Les risques concrets
Le risque le plus grave, et le plus fréquent : le billet invalide. La plupart des fédérations encodent un identifiant unique dans chaque billet. Si ce billet a déjà été scanné à l’entrée , parce qu’il a été vendu plusieurs fois, ou parce qu’un vendeur malhonnête en a fait plusieurs copies , le vôtre sera refusé aux tourniquets. Vous n’aurez aucun recours immédiat, et récupérer votre argent après coup peut prendre des semaines ou aboutir à rien.
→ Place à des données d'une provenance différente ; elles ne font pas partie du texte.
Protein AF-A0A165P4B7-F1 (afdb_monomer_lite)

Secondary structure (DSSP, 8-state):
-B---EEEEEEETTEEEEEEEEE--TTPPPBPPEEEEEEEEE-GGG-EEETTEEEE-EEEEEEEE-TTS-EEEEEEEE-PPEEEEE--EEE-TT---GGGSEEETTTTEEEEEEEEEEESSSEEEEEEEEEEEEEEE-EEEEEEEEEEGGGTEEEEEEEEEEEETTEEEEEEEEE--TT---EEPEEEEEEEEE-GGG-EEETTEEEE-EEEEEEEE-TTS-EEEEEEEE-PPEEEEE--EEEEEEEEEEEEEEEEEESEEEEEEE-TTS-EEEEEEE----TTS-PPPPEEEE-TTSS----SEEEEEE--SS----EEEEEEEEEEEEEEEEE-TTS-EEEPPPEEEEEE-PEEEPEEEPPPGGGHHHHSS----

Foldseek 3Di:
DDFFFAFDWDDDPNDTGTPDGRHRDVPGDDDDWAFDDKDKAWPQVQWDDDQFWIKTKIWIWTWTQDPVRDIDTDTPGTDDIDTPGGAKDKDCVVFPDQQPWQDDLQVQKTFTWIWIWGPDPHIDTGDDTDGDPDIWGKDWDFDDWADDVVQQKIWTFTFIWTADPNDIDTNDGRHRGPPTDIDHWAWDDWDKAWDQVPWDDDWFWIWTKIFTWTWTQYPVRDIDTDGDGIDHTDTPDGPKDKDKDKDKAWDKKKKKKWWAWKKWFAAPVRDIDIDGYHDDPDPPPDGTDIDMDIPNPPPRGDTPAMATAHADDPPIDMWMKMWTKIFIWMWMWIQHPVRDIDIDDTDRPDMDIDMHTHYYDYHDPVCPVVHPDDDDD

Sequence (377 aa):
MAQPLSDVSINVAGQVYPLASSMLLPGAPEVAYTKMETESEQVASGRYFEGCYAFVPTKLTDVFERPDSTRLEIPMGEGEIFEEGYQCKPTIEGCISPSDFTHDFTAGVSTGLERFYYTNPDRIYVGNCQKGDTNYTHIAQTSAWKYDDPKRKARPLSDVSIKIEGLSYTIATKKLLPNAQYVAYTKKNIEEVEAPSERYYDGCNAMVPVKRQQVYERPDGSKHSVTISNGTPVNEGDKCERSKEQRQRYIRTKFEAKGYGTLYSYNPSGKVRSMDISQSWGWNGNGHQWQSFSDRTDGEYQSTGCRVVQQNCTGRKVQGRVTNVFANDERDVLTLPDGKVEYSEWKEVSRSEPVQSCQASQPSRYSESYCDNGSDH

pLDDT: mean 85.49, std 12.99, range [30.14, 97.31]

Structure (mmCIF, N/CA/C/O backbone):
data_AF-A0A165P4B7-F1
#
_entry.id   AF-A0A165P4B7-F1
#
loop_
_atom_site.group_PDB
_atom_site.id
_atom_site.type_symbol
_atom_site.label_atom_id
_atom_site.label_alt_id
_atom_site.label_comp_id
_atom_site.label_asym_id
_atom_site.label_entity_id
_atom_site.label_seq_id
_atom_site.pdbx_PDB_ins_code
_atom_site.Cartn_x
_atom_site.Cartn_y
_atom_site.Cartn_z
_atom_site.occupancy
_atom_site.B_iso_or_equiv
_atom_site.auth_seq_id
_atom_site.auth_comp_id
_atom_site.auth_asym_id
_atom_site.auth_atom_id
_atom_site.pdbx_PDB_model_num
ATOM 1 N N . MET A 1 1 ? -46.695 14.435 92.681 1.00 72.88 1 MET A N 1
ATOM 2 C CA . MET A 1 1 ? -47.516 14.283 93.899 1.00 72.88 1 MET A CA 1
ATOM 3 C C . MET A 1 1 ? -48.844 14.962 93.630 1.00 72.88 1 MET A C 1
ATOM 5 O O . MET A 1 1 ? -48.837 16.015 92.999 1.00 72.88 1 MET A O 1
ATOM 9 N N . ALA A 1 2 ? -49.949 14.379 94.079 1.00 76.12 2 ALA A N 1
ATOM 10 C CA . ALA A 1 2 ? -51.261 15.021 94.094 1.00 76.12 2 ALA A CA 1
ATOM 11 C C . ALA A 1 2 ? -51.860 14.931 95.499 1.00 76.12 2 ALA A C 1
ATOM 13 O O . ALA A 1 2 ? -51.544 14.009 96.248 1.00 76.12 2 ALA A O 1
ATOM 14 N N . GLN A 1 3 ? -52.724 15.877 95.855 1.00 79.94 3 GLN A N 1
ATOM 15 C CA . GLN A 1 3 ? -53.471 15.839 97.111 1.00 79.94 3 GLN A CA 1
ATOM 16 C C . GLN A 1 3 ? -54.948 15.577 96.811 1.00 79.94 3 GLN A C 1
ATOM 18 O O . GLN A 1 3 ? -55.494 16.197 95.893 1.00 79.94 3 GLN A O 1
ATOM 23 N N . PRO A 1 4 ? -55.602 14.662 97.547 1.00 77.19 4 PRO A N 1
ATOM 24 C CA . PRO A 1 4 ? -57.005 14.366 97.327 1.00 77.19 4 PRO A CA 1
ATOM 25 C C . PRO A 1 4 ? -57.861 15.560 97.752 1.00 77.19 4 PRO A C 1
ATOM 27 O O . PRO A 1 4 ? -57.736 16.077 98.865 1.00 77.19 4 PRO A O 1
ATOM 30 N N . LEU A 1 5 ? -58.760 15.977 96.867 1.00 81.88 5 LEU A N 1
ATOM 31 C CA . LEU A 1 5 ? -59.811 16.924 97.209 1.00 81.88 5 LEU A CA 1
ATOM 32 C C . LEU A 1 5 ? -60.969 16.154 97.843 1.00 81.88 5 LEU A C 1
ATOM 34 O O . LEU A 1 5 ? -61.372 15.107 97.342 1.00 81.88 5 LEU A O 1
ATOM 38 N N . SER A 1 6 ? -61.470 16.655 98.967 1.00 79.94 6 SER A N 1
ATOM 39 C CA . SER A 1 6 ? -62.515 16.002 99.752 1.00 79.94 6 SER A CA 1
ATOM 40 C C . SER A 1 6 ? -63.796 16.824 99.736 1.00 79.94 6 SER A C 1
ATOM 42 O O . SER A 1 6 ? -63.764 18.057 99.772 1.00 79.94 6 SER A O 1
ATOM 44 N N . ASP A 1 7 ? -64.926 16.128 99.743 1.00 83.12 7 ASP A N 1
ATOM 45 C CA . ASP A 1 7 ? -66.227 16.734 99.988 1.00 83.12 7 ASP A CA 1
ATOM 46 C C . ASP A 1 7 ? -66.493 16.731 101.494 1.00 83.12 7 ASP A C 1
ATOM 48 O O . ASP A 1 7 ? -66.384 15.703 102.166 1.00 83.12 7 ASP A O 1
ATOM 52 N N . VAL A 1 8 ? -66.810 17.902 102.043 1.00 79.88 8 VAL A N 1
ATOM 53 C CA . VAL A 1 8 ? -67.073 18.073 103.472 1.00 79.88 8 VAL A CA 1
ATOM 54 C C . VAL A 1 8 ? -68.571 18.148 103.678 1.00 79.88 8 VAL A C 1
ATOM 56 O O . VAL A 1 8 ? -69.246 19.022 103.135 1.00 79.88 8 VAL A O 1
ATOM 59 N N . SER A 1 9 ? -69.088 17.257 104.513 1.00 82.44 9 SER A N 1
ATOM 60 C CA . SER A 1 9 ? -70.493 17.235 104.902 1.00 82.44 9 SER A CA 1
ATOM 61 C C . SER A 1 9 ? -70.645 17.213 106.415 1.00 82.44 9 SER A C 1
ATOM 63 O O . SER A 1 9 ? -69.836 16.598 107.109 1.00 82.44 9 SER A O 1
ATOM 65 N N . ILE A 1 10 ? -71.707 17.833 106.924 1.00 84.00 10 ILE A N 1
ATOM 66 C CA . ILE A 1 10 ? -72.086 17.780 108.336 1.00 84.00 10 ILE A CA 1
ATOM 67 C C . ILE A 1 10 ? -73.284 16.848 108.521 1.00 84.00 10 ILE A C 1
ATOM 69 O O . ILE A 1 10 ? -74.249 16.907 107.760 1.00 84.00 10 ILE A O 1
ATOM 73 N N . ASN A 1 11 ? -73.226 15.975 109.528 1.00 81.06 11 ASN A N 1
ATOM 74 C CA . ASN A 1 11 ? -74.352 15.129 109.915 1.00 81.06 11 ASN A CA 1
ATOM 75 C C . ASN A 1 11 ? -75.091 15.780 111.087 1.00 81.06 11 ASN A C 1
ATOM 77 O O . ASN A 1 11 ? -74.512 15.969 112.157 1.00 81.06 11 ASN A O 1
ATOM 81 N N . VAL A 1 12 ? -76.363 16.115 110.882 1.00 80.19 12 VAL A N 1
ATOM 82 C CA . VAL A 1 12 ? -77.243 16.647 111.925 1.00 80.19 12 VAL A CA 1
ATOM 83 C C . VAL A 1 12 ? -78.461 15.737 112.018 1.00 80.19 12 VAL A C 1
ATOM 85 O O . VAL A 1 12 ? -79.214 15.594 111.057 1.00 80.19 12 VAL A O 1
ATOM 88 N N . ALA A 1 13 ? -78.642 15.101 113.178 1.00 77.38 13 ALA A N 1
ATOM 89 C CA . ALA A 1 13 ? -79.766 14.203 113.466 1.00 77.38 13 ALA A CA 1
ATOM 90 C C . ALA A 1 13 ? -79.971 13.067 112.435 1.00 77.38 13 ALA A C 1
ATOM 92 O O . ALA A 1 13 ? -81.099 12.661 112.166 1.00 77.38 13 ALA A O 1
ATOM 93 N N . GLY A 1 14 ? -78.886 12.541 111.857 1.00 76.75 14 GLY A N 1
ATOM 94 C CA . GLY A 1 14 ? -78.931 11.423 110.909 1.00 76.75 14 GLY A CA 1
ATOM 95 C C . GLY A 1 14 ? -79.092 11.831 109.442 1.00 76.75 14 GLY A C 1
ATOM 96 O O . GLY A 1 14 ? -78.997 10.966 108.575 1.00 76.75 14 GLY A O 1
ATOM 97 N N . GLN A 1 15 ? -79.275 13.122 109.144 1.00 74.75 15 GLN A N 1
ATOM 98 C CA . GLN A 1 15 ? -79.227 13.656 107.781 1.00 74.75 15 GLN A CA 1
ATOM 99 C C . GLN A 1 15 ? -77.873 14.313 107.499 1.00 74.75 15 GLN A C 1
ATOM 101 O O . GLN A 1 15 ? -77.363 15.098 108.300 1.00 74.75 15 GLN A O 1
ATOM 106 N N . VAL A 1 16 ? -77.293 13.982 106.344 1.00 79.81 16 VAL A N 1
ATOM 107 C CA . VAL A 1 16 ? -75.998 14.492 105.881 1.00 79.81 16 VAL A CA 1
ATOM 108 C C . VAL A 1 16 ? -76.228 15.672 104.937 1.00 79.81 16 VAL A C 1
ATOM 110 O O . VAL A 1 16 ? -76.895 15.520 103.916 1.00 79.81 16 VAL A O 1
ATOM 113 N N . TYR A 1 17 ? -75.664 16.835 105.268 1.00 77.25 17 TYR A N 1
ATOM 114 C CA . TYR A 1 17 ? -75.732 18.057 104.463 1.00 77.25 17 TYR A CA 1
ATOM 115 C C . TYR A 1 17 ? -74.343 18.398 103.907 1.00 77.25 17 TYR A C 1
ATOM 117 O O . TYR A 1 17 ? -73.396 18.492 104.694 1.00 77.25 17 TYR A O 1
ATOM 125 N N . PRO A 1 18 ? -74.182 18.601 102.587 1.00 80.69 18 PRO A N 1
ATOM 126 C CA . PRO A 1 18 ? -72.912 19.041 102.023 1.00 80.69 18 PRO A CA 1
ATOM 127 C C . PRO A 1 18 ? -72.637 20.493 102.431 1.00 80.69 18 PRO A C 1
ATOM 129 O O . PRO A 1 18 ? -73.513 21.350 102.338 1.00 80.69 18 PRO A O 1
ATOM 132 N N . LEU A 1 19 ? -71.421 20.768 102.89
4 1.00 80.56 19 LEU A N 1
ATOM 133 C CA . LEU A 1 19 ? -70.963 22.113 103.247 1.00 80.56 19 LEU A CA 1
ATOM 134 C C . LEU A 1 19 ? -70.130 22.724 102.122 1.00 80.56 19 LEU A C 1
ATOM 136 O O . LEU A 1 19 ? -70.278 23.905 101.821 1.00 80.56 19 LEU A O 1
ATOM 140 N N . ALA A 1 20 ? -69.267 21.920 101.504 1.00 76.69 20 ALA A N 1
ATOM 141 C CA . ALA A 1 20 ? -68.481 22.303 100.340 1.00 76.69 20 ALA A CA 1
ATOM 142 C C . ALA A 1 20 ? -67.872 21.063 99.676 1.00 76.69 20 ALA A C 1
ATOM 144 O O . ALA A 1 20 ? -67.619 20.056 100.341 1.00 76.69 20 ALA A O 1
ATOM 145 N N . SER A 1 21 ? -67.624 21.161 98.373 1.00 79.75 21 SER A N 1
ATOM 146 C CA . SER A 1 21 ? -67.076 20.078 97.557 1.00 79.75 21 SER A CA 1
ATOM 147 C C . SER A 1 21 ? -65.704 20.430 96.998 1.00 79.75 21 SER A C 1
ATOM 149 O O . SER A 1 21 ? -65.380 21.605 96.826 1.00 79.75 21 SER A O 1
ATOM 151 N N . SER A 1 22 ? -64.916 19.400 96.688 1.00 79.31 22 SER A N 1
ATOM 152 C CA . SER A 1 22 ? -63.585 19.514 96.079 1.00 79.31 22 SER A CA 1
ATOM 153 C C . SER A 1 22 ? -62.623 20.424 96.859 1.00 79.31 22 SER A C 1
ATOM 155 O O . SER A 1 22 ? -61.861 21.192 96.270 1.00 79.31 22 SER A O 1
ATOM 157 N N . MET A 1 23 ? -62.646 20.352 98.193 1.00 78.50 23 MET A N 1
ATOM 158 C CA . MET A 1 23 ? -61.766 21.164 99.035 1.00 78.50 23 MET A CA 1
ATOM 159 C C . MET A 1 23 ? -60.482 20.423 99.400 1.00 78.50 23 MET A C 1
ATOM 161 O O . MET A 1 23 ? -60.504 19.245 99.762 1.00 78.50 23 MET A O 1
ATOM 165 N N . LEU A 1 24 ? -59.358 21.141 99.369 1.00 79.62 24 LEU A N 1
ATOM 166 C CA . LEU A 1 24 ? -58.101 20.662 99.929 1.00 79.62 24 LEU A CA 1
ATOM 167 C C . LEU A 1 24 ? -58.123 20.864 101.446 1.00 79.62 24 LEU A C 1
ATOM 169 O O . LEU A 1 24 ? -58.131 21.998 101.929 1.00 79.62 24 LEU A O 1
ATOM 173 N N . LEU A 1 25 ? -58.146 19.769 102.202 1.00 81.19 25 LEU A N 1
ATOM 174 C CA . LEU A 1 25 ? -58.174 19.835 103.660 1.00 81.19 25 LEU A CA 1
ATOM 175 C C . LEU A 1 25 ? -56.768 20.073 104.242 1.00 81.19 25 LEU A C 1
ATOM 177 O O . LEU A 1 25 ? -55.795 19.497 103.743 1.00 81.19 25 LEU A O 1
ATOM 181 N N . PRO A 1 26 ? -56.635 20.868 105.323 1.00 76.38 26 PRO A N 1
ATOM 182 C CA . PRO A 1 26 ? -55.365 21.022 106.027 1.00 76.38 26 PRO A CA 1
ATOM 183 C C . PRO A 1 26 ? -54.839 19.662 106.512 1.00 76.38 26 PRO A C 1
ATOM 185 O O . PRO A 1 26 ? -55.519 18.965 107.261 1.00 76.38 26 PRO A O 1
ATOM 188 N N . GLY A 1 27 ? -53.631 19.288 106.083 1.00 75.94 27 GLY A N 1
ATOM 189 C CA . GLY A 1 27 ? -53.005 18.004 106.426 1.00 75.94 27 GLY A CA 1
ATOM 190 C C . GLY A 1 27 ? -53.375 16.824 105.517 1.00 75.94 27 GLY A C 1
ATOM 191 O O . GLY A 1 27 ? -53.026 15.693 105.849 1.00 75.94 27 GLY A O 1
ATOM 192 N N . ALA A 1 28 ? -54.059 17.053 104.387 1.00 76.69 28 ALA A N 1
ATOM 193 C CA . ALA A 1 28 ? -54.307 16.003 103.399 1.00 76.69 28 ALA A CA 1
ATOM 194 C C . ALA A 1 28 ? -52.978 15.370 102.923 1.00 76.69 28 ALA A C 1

Deuxième risque : le non-remboursement en cas de litige. Les grandes plateformes comme StubHub proposent des garanties (remboursement si le billet est invalide), mais les conditions varient et les procédures peuvent être longues. Sur les canaux informels entre particuliers, il n’existe aucune garantie.
Troisième risque, moins évident : acheter un billet dans la mauvaise catégorie sans s’en rendre compte. Sur certaines plateformes, les descriptions sont vagues et les photos des vues depuis les sièges ne correspondent pas toujours à la réalité.
Les alternatives légales et sécurisées
Si vous avez raté l’ouverture officielle, la première chose à faire est de vérifier si la fédération organisatrice propose une plateforme de revente officielle. La RFU le fait pour Twickenham. L’IRFU dispose également d’un système de transfert de billets encadré. Ces canaux sont sûrs et garantissent la validité du billet.
Ensuite, billetterie-rugby.com reste une option sérieuse : le service client répond aux demandes spécifiques, peut aider à identifier des billets disponibles pour des affiches précises, et travaille avec des opérateurs agréés dont les billets sont garantis valides. Pour les groupes ou les déplacements à l’étranger avec hébergement inclus, c’est souvent la voie la plus simple.
Le marché secondaire peut dépanner. Mais il vaut mieux savoir exactement où l’on met les pieds avant d’y entrer.